Dataset records
□ □ □ □
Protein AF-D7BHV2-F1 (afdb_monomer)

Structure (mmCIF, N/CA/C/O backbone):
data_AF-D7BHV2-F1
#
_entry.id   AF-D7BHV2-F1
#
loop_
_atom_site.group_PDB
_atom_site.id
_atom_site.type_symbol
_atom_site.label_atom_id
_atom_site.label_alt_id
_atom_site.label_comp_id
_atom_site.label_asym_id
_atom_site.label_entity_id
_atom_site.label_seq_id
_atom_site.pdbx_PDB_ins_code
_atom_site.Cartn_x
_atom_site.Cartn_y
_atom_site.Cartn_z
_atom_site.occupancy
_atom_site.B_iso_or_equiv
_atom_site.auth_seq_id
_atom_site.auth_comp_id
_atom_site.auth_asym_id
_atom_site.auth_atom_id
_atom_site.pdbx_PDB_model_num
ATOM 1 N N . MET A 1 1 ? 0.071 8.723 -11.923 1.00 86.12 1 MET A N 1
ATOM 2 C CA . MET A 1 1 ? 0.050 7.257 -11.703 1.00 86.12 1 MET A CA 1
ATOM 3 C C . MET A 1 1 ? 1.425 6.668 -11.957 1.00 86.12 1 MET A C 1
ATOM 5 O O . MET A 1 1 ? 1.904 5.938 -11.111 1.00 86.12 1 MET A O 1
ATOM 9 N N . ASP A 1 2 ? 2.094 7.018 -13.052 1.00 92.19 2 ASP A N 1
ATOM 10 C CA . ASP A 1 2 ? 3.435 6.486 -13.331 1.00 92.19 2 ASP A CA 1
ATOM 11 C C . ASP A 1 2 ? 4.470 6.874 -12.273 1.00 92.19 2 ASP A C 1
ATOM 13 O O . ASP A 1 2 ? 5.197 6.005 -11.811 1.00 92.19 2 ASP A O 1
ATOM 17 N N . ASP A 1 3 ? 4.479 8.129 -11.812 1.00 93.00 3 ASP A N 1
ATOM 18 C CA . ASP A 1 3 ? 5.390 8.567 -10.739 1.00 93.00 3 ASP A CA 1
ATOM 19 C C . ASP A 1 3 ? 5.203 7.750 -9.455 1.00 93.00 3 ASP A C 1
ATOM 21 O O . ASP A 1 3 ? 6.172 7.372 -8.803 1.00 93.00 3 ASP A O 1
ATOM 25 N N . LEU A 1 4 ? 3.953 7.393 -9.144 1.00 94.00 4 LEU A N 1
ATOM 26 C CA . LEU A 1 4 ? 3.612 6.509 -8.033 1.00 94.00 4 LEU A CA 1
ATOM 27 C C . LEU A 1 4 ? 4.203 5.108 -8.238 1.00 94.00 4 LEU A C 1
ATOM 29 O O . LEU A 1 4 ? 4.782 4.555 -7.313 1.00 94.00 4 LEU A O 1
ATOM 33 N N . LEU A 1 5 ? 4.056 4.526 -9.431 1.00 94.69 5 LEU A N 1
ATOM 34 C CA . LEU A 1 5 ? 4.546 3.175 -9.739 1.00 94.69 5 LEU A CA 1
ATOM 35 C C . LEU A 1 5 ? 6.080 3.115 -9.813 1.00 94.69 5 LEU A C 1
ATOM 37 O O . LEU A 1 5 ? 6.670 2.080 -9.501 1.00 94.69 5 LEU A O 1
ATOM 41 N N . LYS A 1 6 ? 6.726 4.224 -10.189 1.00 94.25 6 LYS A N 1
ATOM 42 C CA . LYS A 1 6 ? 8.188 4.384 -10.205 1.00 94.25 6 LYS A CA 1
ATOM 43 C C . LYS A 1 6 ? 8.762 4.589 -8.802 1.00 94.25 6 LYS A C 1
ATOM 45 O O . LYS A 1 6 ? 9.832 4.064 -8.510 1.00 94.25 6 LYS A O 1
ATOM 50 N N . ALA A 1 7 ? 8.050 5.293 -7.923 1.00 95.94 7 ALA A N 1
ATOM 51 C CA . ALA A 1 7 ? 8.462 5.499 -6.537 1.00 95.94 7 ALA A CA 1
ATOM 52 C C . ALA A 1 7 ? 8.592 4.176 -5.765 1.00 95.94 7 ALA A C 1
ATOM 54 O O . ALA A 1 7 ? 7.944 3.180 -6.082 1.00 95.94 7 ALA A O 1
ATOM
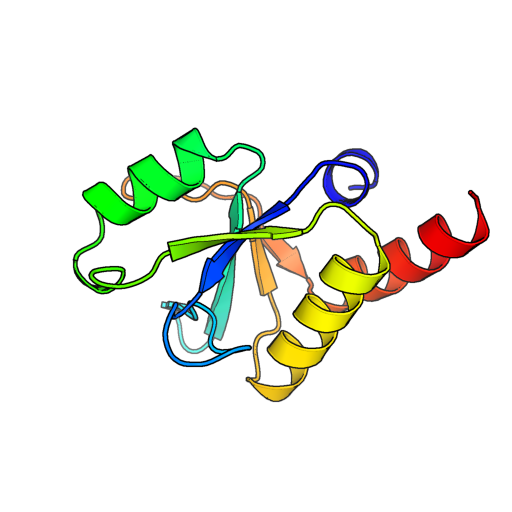 55 N N . THR A 1 8 ? 9.424 4.159 -4.724 1.00 97.38 8 THR A N 1
ATOM 56 C CA . THR A 1 8 ? 9.467 3.032 -3.781 1.00 97.38 8 THR A CA 1
ATOM 57 C C . THR A 1 8 ? 8.148 2.950 -3.021 1.00 97.38 8 THR A C 1
ATOM 59 O O . THR A 1 8 ? 7.641 3.977 -2.572 1.00 97.38 8 THR A O 1
ATOM 62 N N . TRP A 1 9 ? 7.608 1.741 -2.851 1.00 97.81 9 TRP A N 1
ATOM 63 C CA . TRP A 1 9 ? 6.448 1.526 -1.986 1.00 97.81 9 TRP A CA 1
ATOM 64 C C . TRP A 1 9 ? 6.886 0.972 -0.643 1.00 97.81 9 TRP A C 1
ATOM 66 O O . TRP A 1 9 ? 7.729 0.080 -0.570 1.00 97.81 9 TRP A O 1
ATOM 76 N N . TYR A 1 10 ? 6.270 1.483 0.408 1.00 98.00 10 TYR A N 1
ATOM 77 C CA . TYR A 1 10 ? 6.381 0.957 1.754 1.00 98.00 10 TYR A CA 1
ATOM 78 C C . TYR A 1 10 ? 5.057 0.300 2.113 1.00 98.00 10 TYR A C 1
ATOM 80 O O . TYR A 1 10 ? 3.997 0.873 1.864 1.00 98.00 10 TYR A O 1
ATOM 88 N N . VAL A 1 11 ? 5.118 -0.911 2.654 1.00 96.50
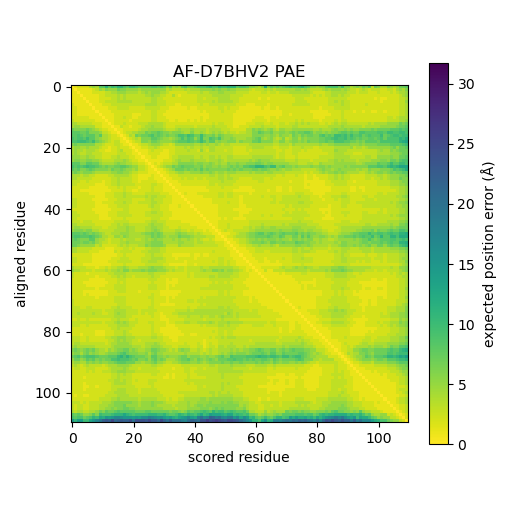 11 VAL A N 1
ATOM 89 C CA . VAL A 1 11 ? 3.950 -1.724 3.016 1.00 96.50 11 VAL A CA 1
ATOM 90 C C . VAL A 1 11 ? 4.110 -2.242 4.433 1.00 96.50 11 VAL A C 1
ATOM 92 O O . VAL A 1 11 ? 5.223 -2.272 4.953 1.00 96.50 11 VAL A O 1
ATOM 95 N N . LEU A 1 12 ? 3.010 -2.657 5.054 1.00 95.25 12 LEU A N 1
ATOM 96 C CA . LEU A 1 12 ? 3.069 -3.372 6.324 1.00 95.25 12 LEU A CA 1
ATOM 97 C C . LEU A 1 12 ? 2.926 -4.866 6.085 1.00 95.25 12 LEU A C 1
ATOM 99 O O . LEU A 1 12 ? 2.017 -5.305 5.375 1.00 95.25 12 LEU A O 1
ATOM 103 N N . GLU A 1 13 ? 3.817 -5.626 6.703 1.00 93.69 13 GLU A N 1
ATOM 104 C CA . GLU A 1 13 ? 3.879 -7.080 6.604 1.00 93.69 13 GLU A CA 1
ATOM 105 C C . GLU A 1 13 ? 4.179 -7.716 7.961 1.00 93.69 13 GLU A C 1
ATOM 107 O O . GLU A 1 13 ? 4.744 -7.069 8.849 1.00 93.69 13 GLU A O 1
ATOM 112 N N . ASP A 1 14 ? 3.774 -8.971 8.131 1.00 91.12 14 ASP A N 1
ATOM 113 C CA . ASP A 1 14 ? 4.140 -9.755 9.306 1.00 91.12 14 ASP A CA 1
ATOM 114 C C . ASP A 1 14 ? 5.624 -10.175 9.201 1.00 91.12 14 ASP A C 1
ATOM 116 O O . ASP A 1 14 ? 6.013 -10.815 8.219 1.00 91.12 14 ASP A O 1
ATOM 120 N N . PRO A 1 15 ? 6.486 -9.835 10.180 1.00 91.62 15 PRO A N 1
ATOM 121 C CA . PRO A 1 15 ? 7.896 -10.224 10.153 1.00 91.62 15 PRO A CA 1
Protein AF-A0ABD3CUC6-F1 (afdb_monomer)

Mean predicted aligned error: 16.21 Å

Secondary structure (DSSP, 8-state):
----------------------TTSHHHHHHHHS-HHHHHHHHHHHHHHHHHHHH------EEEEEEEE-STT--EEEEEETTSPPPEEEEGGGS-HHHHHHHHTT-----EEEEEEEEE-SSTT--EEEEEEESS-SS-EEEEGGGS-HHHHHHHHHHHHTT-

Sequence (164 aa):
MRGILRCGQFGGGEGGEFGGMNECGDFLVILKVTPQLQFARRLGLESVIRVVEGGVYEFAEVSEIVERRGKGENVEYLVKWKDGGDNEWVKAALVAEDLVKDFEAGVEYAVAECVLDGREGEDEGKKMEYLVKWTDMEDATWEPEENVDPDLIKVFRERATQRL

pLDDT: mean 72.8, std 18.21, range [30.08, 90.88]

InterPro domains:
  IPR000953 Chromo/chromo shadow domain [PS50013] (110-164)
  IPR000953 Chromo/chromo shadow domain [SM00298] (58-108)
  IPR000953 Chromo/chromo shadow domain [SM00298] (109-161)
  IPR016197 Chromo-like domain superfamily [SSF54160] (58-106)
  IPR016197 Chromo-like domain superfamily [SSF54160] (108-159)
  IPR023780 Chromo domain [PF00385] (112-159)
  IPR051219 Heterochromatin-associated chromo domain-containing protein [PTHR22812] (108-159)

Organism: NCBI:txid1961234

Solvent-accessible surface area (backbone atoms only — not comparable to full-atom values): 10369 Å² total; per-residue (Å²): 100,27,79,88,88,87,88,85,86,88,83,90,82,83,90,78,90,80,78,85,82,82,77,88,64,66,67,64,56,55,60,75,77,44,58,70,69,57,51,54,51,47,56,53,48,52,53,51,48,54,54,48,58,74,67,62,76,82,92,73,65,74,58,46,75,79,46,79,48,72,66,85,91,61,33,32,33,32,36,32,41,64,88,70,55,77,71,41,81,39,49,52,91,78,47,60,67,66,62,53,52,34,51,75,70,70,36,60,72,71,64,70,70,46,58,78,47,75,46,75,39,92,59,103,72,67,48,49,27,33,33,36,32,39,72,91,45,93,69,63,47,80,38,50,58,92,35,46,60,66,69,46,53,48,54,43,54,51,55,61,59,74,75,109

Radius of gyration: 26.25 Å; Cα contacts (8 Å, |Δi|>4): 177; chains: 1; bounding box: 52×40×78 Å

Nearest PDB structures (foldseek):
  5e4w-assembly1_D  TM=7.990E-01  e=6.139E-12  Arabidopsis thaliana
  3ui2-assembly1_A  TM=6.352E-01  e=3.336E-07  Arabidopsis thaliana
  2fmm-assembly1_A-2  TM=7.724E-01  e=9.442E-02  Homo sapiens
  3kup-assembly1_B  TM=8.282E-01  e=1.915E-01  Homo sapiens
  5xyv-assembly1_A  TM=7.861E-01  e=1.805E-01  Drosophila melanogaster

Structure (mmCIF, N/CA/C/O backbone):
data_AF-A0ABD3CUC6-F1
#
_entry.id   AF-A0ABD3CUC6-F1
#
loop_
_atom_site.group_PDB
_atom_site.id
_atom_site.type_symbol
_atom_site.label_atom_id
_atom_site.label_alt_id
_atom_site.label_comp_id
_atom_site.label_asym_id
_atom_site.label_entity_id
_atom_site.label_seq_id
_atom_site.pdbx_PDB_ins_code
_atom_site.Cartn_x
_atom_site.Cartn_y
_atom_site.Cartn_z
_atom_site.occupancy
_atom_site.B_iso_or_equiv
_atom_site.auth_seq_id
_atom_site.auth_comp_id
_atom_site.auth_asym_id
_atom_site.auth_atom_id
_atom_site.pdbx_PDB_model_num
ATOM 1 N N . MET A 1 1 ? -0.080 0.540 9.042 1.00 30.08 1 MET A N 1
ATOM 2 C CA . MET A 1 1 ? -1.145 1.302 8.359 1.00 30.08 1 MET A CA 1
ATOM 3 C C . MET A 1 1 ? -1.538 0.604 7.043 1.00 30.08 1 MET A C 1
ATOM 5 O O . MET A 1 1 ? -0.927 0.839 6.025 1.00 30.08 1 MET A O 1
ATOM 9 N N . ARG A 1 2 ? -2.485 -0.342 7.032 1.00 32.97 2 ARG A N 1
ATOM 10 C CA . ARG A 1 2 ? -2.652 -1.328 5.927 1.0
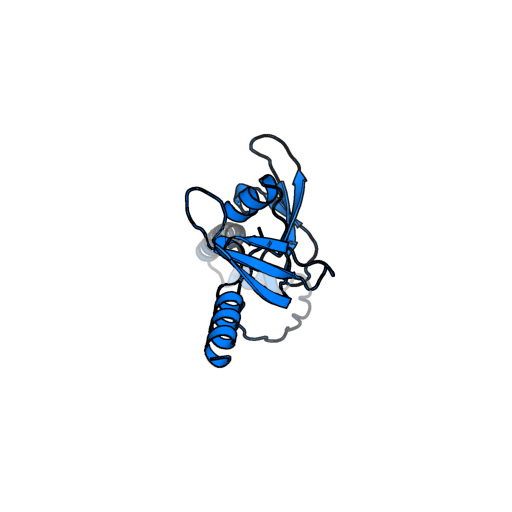0 32.97 2 ARG A CA 1
ATOM 11 C C . ARG A 1 2 ? -3.803 -0.936 4.962 1.00 32.97 2 ARG A C 1
ATOM 13 O O . ARG A 1 2 ? -4.880 -0.659 5.451 1.00 32.97 2 ARG A O 1
ATOM 20 N N . GLY A 1 3 ? -3.649 -0.945 3.625 1.00 31.75 3 GLY A N 1
ATOM 21 C CA . GLY A 1 3 ? -4.732 -0.631 2.646 1.00 31.75 3 GLY A CA 1
ATOM 22 C C . GLY A 1 3 ? -5.021 -1.740 1.604 1.00 31.75 3 GLY A C 1
ATOM 23 O O . GLY A 1 3 ? -4.108 -2.468 1.226 1.00 31.75 3 GLY A O 1
ATOM 24 N N . ILE A 1 4 ? -6.274 -1.898 1.125 1.00 34.72 4 ILE A N 1
ATOM 25 C CA . ILE A 1 4 ? -6.722 -2.981 0.204 1.00 34.72 4 ILE A CA 1
ATOM 26 C C . ILE A 1 4 ? -7.339 -2.413 -1.095 1.00 34.72 4 ILE A C 1
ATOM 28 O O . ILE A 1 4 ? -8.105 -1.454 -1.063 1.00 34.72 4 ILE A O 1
□ □ □ □
**REQUIRED WORK**
Return, exactly as they stand, the lines from the start of the records above through the line with "ATOM 13 O O . ASP", both ends included, and no other lines.

**OUTPUT FOR THIS TASK**
Protein AF-D7BHV2-F1 (afdb_monomer)

Structure (mmCIF, N/CA/C/O backbone):
data_AF-D7BHV2-F1
#
_entry.id   AF-D7BHV2-F1
#
loop_
_atom_site.group_PDB
_atom_site.id
_atom_site.type_symbol
_atom_site.label_atom_id
_atom_site.label_alt_id
_atom_site.label_comp_id
_atom_site.label_asym_id
_atom_site.label_entity_id
_atom_site.label_seq_id
_atom_site.pdbx_PDB_ins_code
_atom_site.Cartn_x
_atom_site.Cartn_y
_atom_site.Cartn_z
_atom_site.occupancy
_atom_site.B_iso_or_equiv
_atom_site.auth_seq_id
_atom_site.auth_comp_id
_atom_site.auth_asym_id
_atom_site.auth_atom_id
_atom_site.pdbx_PDB_model_num
ATOM 1 N N . MET A 1 1 ? 0.071 8.723 -11.923 1.00 86.12 1 MET A N 1
ATOM 2 C CA . MET A 1 1 ? 0.050 7.257 -11.703 1.00 86.12 1 MET A CA 1
ATOM 3 C C . MET A 1 1 ? 1.425 6.668 -11.957 1.00 86.12 1 MET A C 1
ATOM 5 O O . MET A 1 1 ? 1.904 5.938 -11.111 1.00 86.12 1 MET A O 1
ATOM 9 N N . ASP A 1 2 ? 2.094 7.018 -13.052 1.00 92.19 2 ASP A N 1
ATOM 10 C CA . ASP A 1 2 ? 3.435 6.486 -13.331 1.00 92.19 2 ASP A CA 1
ATOM 11 C C . ASP A 1 2 ? 4.470 6.874 -12.273 1.00 92.19 2 ASP A C 1
ATOM 13 O O . ASP A 1 2 ? 5.197 6.005 -11.811 1.00 92.19 2 ASP A O 1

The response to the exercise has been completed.